Model kebijakan tarif juga bisa diterapkan pada komoditi non pangan dan produk lainnya, sebagai ganti kebijakan kuota yang cenderung menghadirkan praktik pasar gelap.
Demikian disampaikan ekonom dari Universitas Sultan Ageng Tirtayasa Banten, Dahnil Anzar Simanjuntak (Kamis, 4/4).
Namun, Dahnil mengingatkan, solusi bagus yang ditawarkan oleh Menko Perekonomian tersebut menjadi tidak efektif apabila tidak diikuti kebijakan komprehensif jangka panjang. Yakni memperbaiki dan mendorong revitalisasi sektor pertanian pangan. Karena ke depan, tantangan ekonomi global akan mengalami pergeseran perang dagang komoditi pangan.

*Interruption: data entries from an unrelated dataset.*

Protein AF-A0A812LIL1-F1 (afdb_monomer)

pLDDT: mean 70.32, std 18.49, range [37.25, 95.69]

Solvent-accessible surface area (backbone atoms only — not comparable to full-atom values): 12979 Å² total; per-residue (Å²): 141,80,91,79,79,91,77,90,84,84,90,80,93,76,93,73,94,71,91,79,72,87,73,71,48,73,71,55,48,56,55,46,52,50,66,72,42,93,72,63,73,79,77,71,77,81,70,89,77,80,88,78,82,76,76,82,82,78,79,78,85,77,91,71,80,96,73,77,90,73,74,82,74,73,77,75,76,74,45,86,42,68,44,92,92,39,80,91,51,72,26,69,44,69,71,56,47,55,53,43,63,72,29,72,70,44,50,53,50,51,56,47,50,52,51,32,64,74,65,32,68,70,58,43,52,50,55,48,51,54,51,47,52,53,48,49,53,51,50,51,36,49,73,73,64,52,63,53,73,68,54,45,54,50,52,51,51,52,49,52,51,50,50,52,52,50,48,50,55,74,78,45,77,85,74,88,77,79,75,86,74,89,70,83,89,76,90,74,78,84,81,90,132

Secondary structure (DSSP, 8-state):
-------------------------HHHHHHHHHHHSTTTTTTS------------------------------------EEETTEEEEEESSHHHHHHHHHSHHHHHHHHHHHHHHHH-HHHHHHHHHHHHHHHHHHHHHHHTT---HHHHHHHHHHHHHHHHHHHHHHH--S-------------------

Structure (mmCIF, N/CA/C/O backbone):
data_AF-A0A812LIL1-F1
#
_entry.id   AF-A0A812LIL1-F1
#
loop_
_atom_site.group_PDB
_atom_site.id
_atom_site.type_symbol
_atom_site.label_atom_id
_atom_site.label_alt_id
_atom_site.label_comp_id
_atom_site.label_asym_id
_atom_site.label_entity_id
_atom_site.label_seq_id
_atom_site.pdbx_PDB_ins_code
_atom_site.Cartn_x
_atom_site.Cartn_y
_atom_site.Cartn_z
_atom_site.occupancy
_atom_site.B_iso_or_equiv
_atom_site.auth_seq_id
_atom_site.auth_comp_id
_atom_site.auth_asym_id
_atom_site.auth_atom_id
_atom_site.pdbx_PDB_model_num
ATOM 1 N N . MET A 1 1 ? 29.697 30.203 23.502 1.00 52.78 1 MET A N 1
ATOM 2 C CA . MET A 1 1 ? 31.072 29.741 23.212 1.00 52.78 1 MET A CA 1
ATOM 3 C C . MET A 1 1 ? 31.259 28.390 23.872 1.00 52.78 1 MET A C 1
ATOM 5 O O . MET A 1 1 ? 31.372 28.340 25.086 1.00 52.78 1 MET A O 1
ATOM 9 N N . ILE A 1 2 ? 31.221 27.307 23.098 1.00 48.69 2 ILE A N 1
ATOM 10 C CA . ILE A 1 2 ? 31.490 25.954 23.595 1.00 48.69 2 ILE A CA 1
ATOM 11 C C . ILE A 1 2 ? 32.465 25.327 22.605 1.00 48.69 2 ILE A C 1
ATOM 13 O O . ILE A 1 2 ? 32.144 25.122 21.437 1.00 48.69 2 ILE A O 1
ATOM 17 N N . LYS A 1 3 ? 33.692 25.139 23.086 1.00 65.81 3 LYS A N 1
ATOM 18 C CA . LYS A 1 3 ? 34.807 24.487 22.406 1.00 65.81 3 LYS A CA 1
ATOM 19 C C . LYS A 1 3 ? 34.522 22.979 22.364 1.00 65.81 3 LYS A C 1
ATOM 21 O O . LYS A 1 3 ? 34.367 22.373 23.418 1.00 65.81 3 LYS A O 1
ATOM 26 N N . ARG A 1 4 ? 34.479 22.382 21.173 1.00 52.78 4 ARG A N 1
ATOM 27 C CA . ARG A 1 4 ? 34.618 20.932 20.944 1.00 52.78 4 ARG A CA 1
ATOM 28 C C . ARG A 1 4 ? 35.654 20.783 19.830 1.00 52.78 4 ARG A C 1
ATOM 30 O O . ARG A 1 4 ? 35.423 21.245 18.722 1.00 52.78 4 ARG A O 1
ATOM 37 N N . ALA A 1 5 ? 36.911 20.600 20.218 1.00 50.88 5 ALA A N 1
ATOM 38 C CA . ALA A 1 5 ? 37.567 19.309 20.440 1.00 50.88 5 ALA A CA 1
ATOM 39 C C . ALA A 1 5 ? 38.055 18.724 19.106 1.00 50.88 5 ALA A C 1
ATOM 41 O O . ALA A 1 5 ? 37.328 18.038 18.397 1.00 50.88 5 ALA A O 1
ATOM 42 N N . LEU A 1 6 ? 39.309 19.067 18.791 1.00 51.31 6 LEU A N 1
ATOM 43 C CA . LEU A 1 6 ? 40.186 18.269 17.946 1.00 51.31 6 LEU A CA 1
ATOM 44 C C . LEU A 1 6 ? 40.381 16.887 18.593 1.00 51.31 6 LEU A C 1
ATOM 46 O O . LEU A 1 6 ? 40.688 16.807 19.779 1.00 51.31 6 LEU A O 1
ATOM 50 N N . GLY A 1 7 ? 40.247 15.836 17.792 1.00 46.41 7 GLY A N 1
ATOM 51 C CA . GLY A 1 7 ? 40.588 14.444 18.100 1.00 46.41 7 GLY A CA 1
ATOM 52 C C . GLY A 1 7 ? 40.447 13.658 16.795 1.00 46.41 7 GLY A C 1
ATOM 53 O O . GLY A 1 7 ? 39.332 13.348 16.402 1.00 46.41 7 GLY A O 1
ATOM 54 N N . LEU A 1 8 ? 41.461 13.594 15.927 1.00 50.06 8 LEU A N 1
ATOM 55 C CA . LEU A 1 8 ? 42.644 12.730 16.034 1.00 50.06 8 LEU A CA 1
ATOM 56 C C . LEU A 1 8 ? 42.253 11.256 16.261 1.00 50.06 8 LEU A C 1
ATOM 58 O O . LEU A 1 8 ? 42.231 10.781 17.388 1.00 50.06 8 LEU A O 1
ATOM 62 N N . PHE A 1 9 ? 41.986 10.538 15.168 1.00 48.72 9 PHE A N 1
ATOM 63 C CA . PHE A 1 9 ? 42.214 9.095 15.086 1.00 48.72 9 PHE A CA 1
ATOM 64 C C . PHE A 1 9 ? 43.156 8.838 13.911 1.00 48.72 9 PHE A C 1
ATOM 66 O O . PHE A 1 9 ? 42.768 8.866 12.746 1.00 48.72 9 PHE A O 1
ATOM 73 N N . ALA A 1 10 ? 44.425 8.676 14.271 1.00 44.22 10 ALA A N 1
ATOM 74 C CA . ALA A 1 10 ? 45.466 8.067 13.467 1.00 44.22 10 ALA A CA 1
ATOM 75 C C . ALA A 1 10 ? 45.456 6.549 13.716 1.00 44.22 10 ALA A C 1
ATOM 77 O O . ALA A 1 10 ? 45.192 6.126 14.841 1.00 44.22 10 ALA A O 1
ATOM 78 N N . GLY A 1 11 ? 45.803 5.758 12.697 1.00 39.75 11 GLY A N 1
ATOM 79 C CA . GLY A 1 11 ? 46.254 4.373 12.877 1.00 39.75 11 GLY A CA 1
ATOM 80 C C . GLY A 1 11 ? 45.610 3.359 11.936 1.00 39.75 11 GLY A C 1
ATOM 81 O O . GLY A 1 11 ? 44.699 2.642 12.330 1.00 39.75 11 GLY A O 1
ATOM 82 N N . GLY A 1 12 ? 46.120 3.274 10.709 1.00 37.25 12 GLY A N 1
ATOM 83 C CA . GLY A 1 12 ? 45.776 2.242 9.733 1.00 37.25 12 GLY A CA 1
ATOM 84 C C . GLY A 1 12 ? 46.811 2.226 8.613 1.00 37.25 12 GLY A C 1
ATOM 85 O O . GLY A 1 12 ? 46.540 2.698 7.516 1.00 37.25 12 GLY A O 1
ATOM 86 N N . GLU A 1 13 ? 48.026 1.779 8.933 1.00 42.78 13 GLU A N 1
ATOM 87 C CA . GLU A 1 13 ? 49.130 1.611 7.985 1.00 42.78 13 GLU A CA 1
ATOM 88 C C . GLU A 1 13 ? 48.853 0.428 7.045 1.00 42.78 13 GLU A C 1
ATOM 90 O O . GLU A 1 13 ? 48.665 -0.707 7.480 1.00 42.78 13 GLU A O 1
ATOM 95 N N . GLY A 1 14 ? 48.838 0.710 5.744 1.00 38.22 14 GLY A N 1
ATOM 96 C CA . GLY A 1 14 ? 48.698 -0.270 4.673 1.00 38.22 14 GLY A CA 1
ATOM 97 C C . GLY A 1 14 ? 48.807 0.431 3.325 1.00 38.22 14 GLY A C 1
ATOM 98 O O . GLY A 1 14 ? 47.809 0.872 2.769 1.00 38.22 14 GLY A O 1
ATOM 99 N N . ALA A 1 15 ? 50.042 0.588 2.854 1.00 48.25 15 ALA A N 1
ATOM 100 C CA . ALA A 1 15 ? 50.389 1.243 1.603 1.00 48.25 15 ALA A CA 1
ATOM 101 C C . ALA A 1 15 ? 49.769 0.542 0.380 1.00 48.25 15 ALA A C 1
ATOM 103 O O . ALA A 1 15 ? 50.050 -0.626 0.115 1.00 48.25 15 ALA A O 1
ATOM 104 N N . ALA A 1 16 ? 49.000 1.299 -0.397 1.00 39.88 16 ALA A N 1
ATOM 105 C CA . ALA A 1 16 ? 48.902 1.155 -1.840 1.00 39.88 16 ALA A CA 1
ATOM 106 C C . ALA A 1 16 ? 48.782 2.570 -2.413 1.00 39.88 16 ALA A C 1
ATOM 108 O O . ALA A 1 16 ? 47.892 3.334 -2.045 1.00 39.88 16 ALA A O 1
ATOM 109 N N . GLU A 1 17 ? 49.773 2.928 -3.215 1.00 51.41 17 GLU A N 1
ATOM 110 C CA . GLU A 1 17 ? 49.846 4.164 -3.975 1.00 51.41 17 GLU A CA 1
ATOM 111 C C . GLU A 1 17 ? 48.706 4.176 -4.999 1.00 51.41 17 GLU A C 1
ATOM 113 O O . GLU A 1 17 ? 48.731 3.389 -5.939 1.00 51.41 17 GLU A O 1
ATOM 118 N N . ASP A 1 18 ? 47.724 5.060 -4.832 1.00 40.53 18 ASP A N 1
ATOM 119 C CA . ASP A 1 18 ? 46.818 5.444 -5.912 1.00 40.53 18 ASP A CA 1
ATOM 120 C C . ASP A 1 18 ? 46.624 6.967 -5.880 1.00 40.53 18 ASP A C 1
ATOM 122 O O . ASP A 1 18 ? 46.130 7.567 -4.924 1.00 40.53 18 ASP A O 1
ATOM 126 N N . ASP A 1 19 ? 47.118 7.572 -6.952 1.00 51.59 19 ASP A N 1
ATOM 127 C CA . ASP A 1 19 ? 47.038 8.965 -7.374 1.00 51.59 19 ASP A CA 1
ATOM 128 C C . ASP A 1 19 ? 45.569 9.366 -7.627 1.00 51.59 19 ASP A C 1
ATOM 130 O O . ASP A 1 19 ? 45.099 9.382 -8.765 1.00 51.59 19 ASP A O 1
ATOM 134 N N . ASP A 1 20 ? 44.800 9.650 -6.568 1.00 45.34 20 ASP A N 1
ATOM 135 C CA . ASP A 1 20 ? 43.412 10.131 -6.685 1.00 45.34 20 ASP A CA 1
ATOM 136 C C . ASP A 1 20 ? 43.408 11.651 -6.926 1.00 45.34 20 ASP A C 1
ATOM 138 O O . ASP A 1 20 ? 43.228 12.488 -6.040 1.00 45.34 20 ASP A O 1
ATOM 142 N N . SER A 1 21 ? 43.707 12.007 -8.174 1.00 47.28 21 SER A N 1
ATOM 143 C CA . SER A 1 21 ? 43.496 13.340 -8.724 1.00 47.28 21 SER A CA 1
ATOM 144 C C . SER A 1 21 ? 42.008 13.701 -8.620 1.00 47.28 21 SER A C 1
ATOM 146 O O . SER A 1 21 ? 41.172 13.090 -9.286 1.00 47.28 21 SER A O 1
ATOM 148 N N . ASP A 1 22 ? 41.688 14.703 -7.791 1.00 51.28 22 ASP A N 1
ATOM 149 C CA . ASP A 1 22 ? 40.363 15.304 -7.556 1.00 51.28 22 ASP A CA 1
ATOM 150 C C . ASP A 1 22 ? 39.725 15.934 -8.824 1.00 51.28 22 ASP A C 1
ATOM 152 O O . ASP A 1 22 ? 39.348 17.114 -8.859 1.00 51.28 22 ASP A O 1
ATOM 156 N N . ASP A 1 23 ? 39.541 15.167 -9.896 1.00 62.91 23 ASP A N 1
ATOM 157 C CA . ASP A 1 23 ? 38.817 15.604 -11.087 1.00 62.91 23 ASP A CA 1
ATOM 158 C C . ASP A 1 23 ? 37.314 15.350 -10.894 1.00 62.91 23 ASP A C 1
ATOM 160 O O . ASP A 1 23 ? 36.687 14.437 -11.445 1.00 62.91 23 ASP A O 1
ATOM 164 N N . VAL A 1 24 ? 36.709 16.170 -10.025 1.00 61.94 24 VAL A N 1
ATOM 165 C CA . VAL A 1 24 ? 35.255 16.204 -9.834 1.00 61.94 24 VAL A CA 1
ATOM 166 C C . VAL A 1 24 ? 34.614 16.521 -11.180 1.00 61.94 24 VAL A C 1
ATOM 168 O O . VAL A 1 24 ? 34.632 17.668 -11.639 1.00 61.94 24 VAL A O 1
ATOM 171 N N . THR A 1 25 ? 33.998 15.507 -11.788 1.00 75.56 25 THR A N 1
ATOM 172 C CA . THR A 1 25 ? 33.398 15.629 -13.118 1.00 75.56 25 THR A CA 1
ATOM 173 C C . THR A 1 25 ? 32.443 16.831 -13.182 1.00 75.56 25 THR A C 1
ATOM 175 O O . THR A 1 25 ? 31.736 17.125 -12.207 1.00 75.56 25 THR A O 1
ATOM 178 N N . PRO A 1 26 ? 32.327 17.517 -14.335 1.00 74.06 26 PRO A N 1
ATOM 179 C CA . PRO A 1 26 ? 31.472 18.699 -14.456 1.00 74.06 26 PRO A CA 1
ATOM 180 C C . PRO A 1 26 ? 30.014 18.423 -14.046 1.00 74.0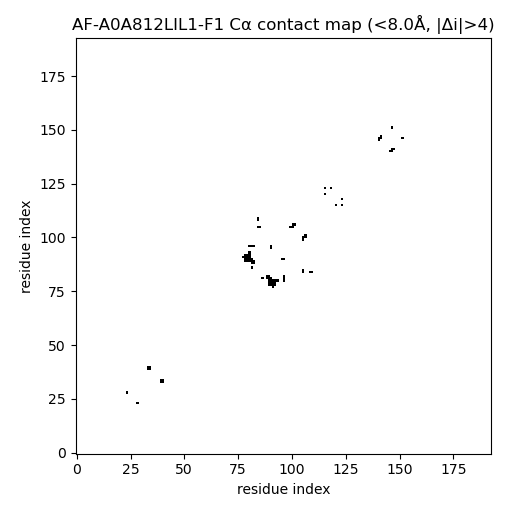6 26 PRO A C 1
ATOM 182 O O . PRO A 1 26 ? 29.338 19.284 -13.488 1.00 74.06 26 PRO A O 1
ATOM 185 N N . ALA A 1 27 ? 29.542 17.187 -14.239 1.00 73.56 27 ALA A N 1
ATOM 186 C CA . ALA A 1 27 ? 28.221 16.741 -13.804 1.00 73.56 27 ALA A CA 1
ATOM 187 C C . ALA A 1 27 ? 28.079 16.630 -12.271 1.00 73.56 27 ALA A C 1
ATOM 189 O O . ALA A 1 27 ? 27.004 16.908 -11.729 1.00 73.56 27 ALA A O 1
ATOM 190 N N . GLN A 1 28 ? 29.135 16.229 -11.559 1.00 75.50 28 GLN A N 1
ATOM 191 C CA . GLN A 1 28 ? 29.159 16.189 -10.094 1.00 75.50 28 GLN A CA 1
ATOM 192 C C . GLN A 1 28 ? 29.247 17.600 -9.500 1.00 75.50 28 GLN A C 1
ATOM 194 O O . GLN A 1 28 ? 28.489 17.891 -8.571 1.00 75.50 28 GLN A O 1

Di masa yang akan datang, pangan akan menjadi komoditi ekonomi dan politik yang sangat penting. Mengingat negara-negara BRICS (Brazil, Rusia, India, Cina dan South Afrika) mengalami industrialisasi yang sangat cepat serta agak mengabaikan sektor pertanian, sehingga ketergantungan pangan yang sangat tinggi dari luar negeri.
"Nah, peluang ini seharusnya bisa dimanfaatkan oleh Indonesia di masa yang akan datang. Mengingat Indonesia memiliki potensi ekonomi pertanian yang sangat tinggi," ungkapnya.
"Kebijakan pro agribisnis dibarengi dengan kebijakan tarif ini adalah model kebijakan pro masa depan yang perlu diakselerasi dan didorong oleh pemerintah, sehingga pertumbuhan ekonomi kita bisa berkesinambungan," demikian Dahnil.